School of Computer Science and Technology, Dalian University of Technology, Dalian 116024, China.
School of Computer Science and Technology, Dalian University of Technology, Dalian 116024, China.
J Biomed Inform. 2022 Jan;125:103956. doi: 10.1016/j.jbi.2021.103956. Epub 2021 Nov 27.

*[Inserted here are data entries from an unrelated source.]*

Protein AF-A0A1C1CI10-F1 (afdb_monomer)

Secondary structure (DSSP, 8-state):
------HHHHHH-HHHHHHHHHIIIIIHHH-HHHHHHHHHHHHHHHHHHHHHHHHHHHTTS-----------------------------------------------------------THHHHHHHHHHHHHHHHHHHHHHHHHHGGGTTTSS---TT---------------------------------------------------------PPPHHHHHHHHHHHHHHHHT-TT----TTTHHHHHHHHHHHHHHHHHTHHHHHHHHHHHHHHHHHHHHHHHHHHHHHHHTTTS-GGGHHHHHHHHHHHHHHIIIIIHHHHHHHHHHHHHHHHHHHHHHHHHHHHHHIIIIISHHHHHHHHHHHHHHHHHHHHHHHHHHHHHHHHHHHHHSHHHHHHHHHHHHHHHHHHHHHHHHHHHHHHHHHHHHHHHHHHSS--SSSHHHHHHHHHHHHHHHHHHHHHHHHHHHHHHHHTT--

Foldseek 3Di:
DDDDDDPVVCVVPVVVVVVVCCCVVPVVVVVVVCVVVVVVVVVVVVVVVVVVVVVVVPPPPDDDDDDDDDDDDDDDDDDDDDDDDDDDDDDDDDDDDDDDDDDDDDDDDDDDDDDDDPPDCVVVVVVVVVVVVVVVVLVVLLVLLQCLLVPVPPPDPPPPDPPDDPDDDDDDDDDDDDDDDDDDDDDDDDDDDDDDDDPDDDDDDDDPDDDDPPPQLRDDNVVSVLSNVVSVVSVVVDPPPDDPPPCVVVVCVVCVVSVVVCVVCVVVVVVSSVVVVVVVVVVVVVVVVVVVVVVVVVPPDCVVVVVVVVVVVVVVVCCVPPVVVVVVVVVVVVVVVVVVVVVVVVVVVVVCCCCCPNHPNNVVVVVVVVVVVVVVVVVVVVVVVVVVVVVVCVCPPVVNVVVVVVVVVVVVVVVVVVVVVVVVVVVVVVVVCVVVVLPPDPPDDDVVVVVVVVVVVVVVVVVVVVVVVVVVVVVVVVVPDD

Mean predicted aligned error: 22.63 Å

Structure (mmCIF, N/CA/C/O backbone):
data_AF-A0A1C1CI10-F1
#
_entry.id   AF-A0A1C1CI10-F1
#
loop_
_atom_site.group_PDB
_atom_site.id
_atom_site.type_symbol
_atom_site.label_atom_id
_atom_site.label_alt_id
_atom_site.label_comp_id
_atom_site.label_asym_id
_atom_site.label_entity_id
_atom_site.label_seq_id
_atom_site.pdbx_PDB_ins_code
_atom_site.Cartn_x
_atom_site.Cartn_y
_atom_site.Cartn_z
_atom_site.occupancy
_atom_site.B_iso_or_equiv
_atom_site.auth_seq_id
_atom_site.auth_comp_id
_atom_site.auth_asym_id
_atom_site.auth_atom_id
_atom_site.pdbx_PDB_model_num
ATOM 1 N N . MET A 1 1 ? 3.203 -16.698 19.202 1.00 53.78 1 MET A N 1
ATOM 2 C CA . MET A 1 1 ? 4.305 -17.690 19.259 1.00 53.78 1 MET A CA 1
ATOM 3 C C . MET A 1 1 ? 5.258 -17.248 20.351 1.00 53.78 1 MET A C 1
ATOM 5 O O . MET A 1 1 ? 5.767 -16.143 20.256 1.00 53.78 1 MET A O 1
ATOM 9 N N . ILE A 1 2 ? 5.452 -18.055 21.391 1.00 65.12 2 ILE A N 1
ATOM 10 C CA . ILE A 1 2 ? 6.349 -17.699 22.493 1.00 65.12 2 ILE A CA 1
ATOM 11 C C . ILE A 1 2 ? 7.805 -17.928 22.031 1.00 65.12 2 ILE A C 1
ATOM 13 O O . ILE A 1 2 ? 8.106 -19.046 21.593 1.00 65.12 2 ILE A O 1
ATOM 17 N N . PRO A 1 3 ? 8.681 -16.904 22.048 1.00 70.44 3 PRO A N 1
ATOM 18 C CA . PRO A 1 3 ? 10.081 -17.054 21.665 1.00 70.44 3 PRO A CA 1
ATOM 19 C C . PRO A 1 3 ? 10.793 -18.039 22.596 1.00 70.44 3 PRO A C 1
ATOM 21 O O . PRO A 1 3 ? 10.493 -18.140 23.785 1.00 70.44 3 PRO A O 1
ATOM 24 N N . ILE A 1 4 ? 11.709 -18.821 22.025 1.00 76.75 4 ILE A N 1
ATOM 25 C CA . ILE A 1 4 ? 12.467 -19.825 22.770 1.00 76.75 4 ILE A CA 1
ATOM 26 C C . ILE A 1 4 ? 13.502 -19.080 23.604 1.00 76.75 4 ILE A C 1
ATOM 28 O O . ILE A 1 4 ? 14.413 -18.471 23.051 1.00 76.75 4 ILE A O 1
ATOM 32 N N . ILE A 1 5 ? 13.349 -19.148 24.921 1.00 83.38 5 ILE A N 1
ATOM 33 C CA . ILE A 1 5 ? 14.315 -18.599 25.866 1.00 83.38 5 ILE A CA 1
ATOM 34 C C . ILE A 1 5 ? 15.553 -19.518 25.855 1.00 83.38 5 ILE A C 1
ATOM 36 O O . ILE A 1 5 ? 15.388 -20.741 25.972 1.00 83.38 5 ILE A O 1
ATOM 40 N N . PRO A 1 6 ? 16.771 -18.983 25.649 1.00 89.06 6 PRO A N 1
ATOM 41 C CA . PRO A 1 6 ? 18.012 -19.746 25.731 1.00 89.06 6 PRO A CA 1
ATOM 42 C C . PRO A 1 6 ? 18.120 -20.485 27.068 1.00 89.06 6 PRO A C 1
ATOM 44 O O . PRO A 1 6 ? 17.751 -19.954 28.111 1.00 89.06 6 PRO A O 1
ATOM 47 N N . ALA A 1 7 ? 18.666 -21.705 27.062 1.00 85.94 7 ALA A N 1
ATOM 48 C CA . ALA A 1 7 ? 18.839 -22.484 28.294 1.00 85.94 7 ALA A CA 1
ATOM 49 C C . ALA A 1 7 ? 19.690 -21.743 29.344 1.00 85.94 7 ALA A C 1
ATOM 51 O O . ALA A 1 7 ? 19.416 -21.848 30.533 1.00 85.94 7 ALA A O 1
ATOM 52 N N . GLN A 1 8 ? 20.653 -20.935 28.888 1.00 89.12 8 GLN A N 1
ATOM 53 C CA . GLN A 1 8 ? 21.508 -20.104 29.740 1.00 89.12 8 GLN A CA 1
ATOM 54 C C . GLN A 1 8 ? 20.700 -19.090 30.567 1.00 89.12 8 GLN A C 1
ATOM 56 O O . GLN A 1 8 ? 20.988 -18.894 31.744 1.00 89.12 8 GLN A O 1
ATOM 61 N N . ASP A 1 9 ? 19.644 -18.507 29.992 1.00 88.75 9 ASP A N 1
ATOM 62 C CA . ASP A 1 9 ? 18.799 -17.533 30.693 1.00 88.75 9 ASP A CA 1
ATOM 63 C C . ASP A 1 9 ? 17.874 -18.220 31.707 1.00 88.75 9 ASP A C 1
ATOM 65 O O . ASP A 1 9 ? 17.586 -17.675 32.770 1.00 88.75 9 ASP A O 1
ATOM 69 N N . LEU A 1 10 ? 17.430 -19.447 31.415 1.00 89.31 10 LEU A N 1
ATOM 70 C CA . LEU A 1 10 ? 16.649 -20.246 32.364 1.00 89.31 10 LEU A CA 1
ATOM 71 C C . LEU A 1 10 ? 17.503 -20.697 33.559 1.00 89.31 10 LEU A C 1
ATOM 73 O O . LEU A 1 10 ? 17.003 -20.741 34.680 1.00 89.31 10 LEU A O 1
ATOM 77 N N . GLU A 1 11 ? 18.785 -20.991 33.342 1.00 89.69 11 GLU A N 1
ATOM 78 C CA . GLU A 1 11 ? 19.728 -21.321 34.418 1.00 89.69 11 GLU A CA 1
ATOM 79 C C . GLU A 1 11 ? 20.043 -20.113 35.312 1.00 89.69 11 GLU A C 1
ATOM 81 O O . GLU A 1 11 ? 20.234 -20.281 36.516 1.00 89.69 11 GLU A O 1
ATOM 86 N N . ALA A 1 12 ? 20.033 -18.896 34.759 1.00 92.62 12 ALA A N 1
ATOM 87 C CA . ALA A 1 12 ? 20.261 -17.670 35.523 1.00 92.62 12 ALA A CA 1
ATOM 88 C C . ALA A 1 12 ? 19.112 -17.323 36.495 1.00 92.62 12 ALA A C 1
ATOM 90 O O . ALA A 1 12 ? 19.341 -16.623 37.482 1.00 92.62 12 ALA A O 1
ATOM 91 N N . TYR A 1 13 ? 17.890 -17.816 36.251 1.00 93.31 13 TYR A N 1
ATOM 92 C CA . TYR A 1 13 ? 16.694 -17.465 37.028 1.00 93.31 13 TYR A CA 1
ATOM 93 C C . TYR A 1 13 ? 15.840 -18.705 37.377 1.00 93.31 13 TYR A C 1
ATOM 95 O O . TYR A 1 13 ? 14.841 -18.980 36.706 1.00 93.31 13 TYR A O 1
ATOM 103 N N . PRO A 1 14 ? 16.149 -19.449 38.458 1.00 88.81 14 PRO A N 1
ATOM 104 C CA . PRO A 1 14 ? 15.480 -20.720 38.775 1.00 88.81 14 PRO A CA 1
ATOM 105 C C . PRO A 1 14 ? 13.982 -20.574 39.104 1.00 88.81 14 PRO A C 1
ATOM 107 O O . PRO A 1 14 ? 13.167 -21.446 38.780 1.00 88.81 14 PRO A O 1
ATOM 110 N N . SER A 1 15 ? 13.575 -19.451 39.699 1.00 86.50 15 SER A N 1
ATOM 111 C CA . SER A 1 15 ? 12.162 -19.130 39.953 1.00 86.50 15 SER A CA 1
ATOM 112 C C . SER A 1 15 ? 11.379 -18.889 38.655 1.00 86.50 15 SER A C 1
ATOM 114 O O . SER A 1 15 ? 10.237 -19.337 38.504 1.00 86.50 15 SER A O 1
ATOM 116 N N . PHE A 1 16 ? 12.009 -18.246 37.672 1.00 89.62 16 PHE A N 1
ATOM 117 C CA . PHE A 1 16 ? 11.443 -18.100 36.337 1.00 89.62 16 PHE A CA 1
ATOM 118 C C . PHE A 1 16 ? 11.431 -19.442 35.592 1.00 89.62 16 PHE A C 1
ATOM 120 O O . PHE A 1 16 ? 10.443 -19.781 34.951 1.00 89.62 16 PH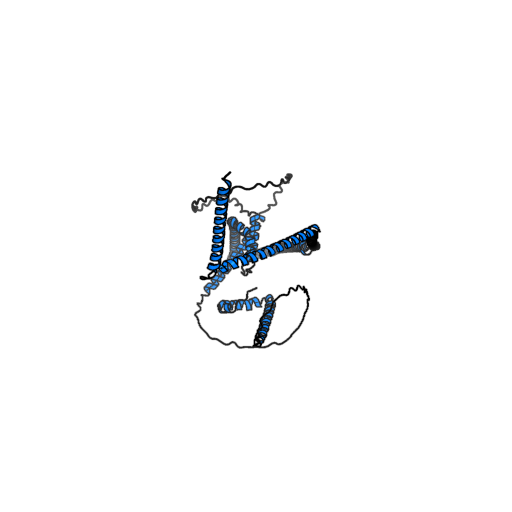E A O 1
ATOM 127 N N . ALA A 1 17 ? 12.465 -20.273 35.739 1.00 91.38 17 ALA A N 1
ATOM 128 C CA . ALA A 1 17 ? 12.507 -21.593 35.116 1.00 91.38 17 ALA A CA 1
ATOM 129 C C . ALA A 1 17 ? 11.397 -22.531 35.619 1.00 91.38 17 ALA A C 1
ATOM 131 O O . ALA A 1 17 ? 10.779 -23.237 34.823 1.00 91.38 17 ALA A O 1
ATOM 132 N N . THR A 1 18 ? 11.093 -22.517 36.921 1.00 89.69 18 THR A N 1
ATOM 133 C CA . THR A 1 18 ? 10.009 -23.335 37.501 1.00 89.69 18 THR A CA 1
ATOM 134 C C . THR A 1 18 ? 8.624 -22.874 37.044 1.00 89.69 18 THR A C 1
ATOM 136 O O . THR A 1 18 ? 7.784 -23.702 36.683 1.00 89.69 18 THR A O 1
ATOM 139 N N . THR A 1 19 ? 8.385 -21.563 36.991 1.00 90.31 19 THR A N 1
ATOM 140 C CA . THR A 1 19 ? 7.134 -21.001 36.457 1.00 90.31 19 THR A CA 1
ATOM 141 C C . THR A 1 19 ? 7.003 -21.236 34.954 1.00 90.31 19 THR A C 1
ATOM 143 O O . THR A 1 19 ? 5.947 -21.676 34.497 1.00 90.31 19 THR A O 1
ATOM 146 N N . TRP A 1 20 ? 8.079 -21.057 34.188 1.00 89.44 20 TRP A N 1
ATOM 147 C CA . TRP A 1 20 ? 8.125 -21.366 32.761 1.00 89.44 20 TRP A CA 1
ATOM 148 C C . TRP A 1 20 ? 7.842 -22.840 32.481 1.00 89.44 20 TRP A C 1
ATOM 150 O O . TRP A 1 20 ? 7.032 -23.158 31.607 1.00 89.44 20 TRP A O 1
ATOM 160 N N . ALA A 1 21 ? 8.441 -23.747 33.257 1.00 88.00 21 ALA A N 1
ATOM 161 C CA . ALA A 1 21 ? 8.171 -25.178 33.179 1.00 88.00 21 ALA A CA 1
ATOM 162 C C . ALA A 1 21 ? 6.700 -25.487 33.489 1.00 88.00 21 ALA A C 1
ATOM 164 O O . ALA A 1 21 ? 6.074 -26.263 32.776 1.00 88.00 21 ALA A O 1
ATOM 165 N N . HIS A 1 22 ? 6.102 -24.838 34.493 1.00 87.12 22 HIS A N 1
ATOM 166 C CA . HIS A 1 22 ? 4.684 -25.018 34.809 1.00 87.12 22 HIS A CA 1
ATOM 167 C C . HIS A 1 22 ? 3.762 -24.525 33.682 1.00 87.12 22 HIS A C 1
ATOM 169 O O . HIS A 1 22 ? 2.810 -25.215 33.319 1.00 87.12 22 HIS A O 1
ATOM 175 N N . VAL A 1 23 ? 4.035 -23.351 33.107 1.00 86.94 23 VAL A N 1
ATOM 176 C CA . VAL A 1 23 ? 3.247 -22.789 31.997 1.00 86.94 23 VAL A CA 1
ATOM 177 C C . VAL A 1 23 ? 3.361 -23.672 30.756 1.00 86.94 23 VAL A C 1
ATOM 179 O O . VAL A 1 23 ? 2.353 -24.045 30.156 1.00 86.94 23 VAL A O 1
ATOM 182 N N . THR A 1 24 ? 4.581 -24.058 30.392 1.00 83.50 24 THR A N 1
ATOM 183 C CA . THR A 1 24 ? 4.817 -24.863 29.191 1.00 83.50 24 THR A CA 1
ATOM 184 C C . THR A 1 24 ? 4.313 -26.299 29.328 1.00 83.50 24 THR A C 1
ATOM 186 O O . THR A 1 24 ? 3.723 -26.804 28.377 1.00 83.50 24 THR A O 1
ATOM 189 N N . ALA A 1 25 ? 4.459 -26.929 30.499 1.00 82.94 25 ALA A N 1
ATOM 190 C CA . ALA A 1 25 ? 4.041 -28.315 30.715 1.00 82.94 25 ALA A CA 1
ATOM 191 C C . ALA A 1 25 ? 2.563 -28.480 31.098 1.00 82.94 25 ALA A C 1
ATOM 193 O O . ALA A 1 25 ? 1.966 -29.488 30.754 1.00 82.94 25 ALA A O 1
ATOM 194 N N . LYS A 1 26 ? 1.937 -27.541 31.822 1.00 83.00 26 LYS A N 1
ATOM 195 C CA . LYS A 1 26 ? 0.526 -27.711 32.231 1.00 83.00 26 LYS A CA 1
ATOM 196 C C . LYS A 1 26 ? -0.460 -26.934 31.378 1.00 83.00 26 LYS A C 1
ATOM 198 O O . LYS A 1 26 ? -1.524 -27.460 31.073 1.00 83.00 26 LYS A O 1
ATOM 203 N N . LEU A 1 27 ? -0.143 -25.688 31.026 1.00 81.12 27 LEU A N 1
ATOM 204 C CA . LEU A 1 27 ? -1.094 -24.831 30.312 1.00 81.12 27 LEU A CA 1
ATOM 205 C C . LEU A 1 27 ? -1.031 -25.068 28.804 1.00 81.12 27 LEU A C 1
ATOM 207 O O . LEU A 1 27 ? -2.067 -25.242 28.171 1.00 81.12 27 LEU A O 1
ATOM 211 N N . LEU A 1 28 ? 0.173 -25.130 28.228 1.00 78.81 28 LEU A N 1
ATOM 212 C CA . LEU A 1 28 ? 0.320 -25.265 26.775 1.00 78.81 28 LEU A CA 1
ATOM 213 C C . LEU A 1 28 ? 0.151 -26.703 26.271 1.00 78.81 28 LEU A C 1
ATOM 215 O O . LEU A 1 28 ? -0.307 -26.890 25.146 1.00 78.81 28 LEU A O 1
ATOM 219 N N . GLU A 1 29 ? 0.487 -27.714 27.075 1.00 71.62 29 GLU A N 1
ATOM 220 C CA . GLU A 1 29 ? 0.273 -29.124 26.709 1.00 71.62 29 GLU A CA 1
ATOM 221 C C . GLU A 1 29 ? -1.211 -29.524 26.727 1.00 71.62 29 GLU A C 1
ATOM 223 O O . GLU A 1 29 ? -1.627 -30.367 25.930 1.00 71.62 29 GLU A O 1
ATOM 228 N N . ALA A 1 30 ? -2.023 -28.889 27.582 1.00 70.62 30 ALA A N 1
ATOM 229 C CA . ALA A 1 30 ? -3.474 -29.073 27.591 1.00 70.62 30 ALA A CA 1
ATOM 230 C C . ALA A 1 30 ? -4.146 -28.454 26.353 1.00 70.62 30 ALA A C 1
ATOM 232 O O . ALA A 1 30 ? -5.178 -28.949 25.894 1.00 70.62 30 ALA A O 1
ATOM 233 N N . ASP A 1 31 ? -3.548 -27.407 25.779 1.00 72.31 31 ASP A N 1
ATOM 234 C CA . ASP A 1 31 ? -4.023 -26.810 24.539 1.00 72.31 31 ASP A CA 1
ATOM 235 C C . ASP A 1 31 ? -3.621 -27.686 23.341 1.00 72.31 31 ASP A C 1
ATOM 237 O O . ASP A 1 31 ? -2.538 -27.571 22.758 1.00 72.31 31 ASP A O 1
ATOM 241 N N . GLY A 1 32 ? -4.513 -28.610 22.973 1.00 65.56 32 GLY A N 1
ATOM 242 C CA . GLY A 1 32 ? -4.308 -29.586 21.897 1.00 65.56 32 GLY A CA 1
ATOM 243 C C . GLY A 1 32 ? -3.950 -28.975 20.534 1.00 65.56 32 GLY A C 1
ATOM 244 O O . GLY A 1 32 ? -3.399 -29.675 19.680 1.00 65.56 32 GLY A O 1
ATOM 245 N N . SER A 1 33 ? -4.191 -27.673 20.342 1.00 67.81 33 SER A N 1
ATOM 246 C CA . SER A 1 33 ? -3.743 -26.891 19.183 1.00 67.81 33 SER A CA 1
ATOM 247 C C . SER A 1 33 ? -2.212 -26.868 19.052 1.00 67.81 33 SER A C 1
ATOM 249 O O . SER A 1 33 ? -1.656 -27.022 17.959 1.00 67.81 33 SER A O 1
ATOM 251 N N . SER A 1 34 ? -1.501 -26.774 20.180 1.00 65.75 34 SER A N 1
ATOM 252 C CA . SER A 1 34 ? -0.041 -26.684 20.206 1.00 65.75 34 SER A CA 1
ATOM 253 C C . SER A 1 34 ? 0.638 -28.034 19.956 1.00 65.75 34 SER A C 1
ATOM 255 O O . SER A 1 34 ? 1.755 -28.070 19.432 1.00 65.75 34 SER A O 1
ATOM 257 N N . ARG A 1 35 ? -0.041 -29.154 20.253 1.00 73.12 35 ARG A N 1
ATOM 258 C CA . ARG A 1 35 ? 0.540 -30.505 20.196 1.00 73.12 35 ARG A CA 1
ATOM 259 C C . ARG A 1 35 ? 1.072 -30.848 18.808 1.00 73.12 35 ARG A C 1
ATOM 261 O O . ARG A 1 35 ? 2.220 -31.266 18.699 1.00 73.12 35 ARG A O 1
ATOM 268 N N . ARG A 1 36 ? 0.308 -30.599 17.735 1.00 76.00 36 ARG A N 1
ATOM 269 C CA . ARG A 1 36 ? 0.778 -30.851 16.354 1.00 76.00 36 ARG A CA 1
ATOM 270 C C . ARG A 1 36 ? 1.970 -29.971 15.975 1.00 76.00 36 ARG A C 1
ATOM 272 O O . ARG A 1 36 ? 2.906 -30.451 15.339 1.00 76.00 36 ARG A O 1
ATOM 279 N N . ALA A 1 37 ? 1.959 -28.698 16.372 1.00 75.38 37 ALA A N 1
ATOM 280 C CA . ALA A 1 37 ? 3.044 -27.764 16.074 1.00 75.38 37 ALA A CA 1
ATOM 281 C C . ALA A 1 37 ? 4.323 -28.083 16.871 1.00 75.38 37 ALA A C 1
ATOM 283 O O . ALA A 1 37 ? 5.434 -27.950 16.349 1.00 75.38 37 ALA A O 1
ATOM 284 N N . ASN A 1 38 ? 4.181 -28.518 18.124 1.00 74.56 38 ASN A N 1
ATOM 285 C CA . ASN A 1 38 ? 5.288 -28.983 18.956 1.00 74.56 38 ASN A CA 1
ATOM 286 C C . ASN A 1 38 ? 5.838 -30.318 18.458 1.00 74.56 38 ASN A C 1
ATOM 288 O O . ASN A 1 38 ? 7.052 -30.472 18.387 1.00 74.56 38 ASN A O 1
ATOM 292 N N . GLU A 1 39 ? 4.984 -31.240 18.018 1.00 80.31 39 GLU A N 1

Extracting entities and their relations from unstructured literature to form structured triplets is essential for biomedical knowledge extraction. Because sentences in biomedical datasets usually have many special overlapping triplets, it is difficult to use previous work to extract these triplets effectively. In this work, we propose a novel tagging strategy to achieve joint extraction in the machine reading comprehension framework. On the one hand, our method uses Query in the machine reading comprehension framework to introduce the information of the specific relation. On the other hand, our method introduces a tagging strategy for overlapping triplets in the biomedical domain. We use CHEMPROT and DDIExtraction2013 datasets to evaluate our method. The experimental results demonstrate that our proposed method can enhance the model's ability to deal with overlapping triplets, improving extraction performance.
从非结构化文献中提取实体及其关系以形成结构化三元组对于生物医学知识提取至关重要。由于生物医学数据集的句子通常具有许多特殊的重叠三元组,因此很难使用以前的工作来有效地提取这些三元组。在这项工作中,我们提出了一种新的标记策略,以在机器阅读理解框架中实现联合提取。一方面,我们的方法在机器阅读理解框架中使用 Query 引入特定关系的信息。另一方面,我们的方法在生物医学领域引入了重叠三元组的标记策略。我们使用 CHEMPROT 和 DDIExtraction2013 数据集来评估我们的方法。实验结果表明,我们提出的方法可以增强模型处理重叠三元组的能力,从而提高提取性能。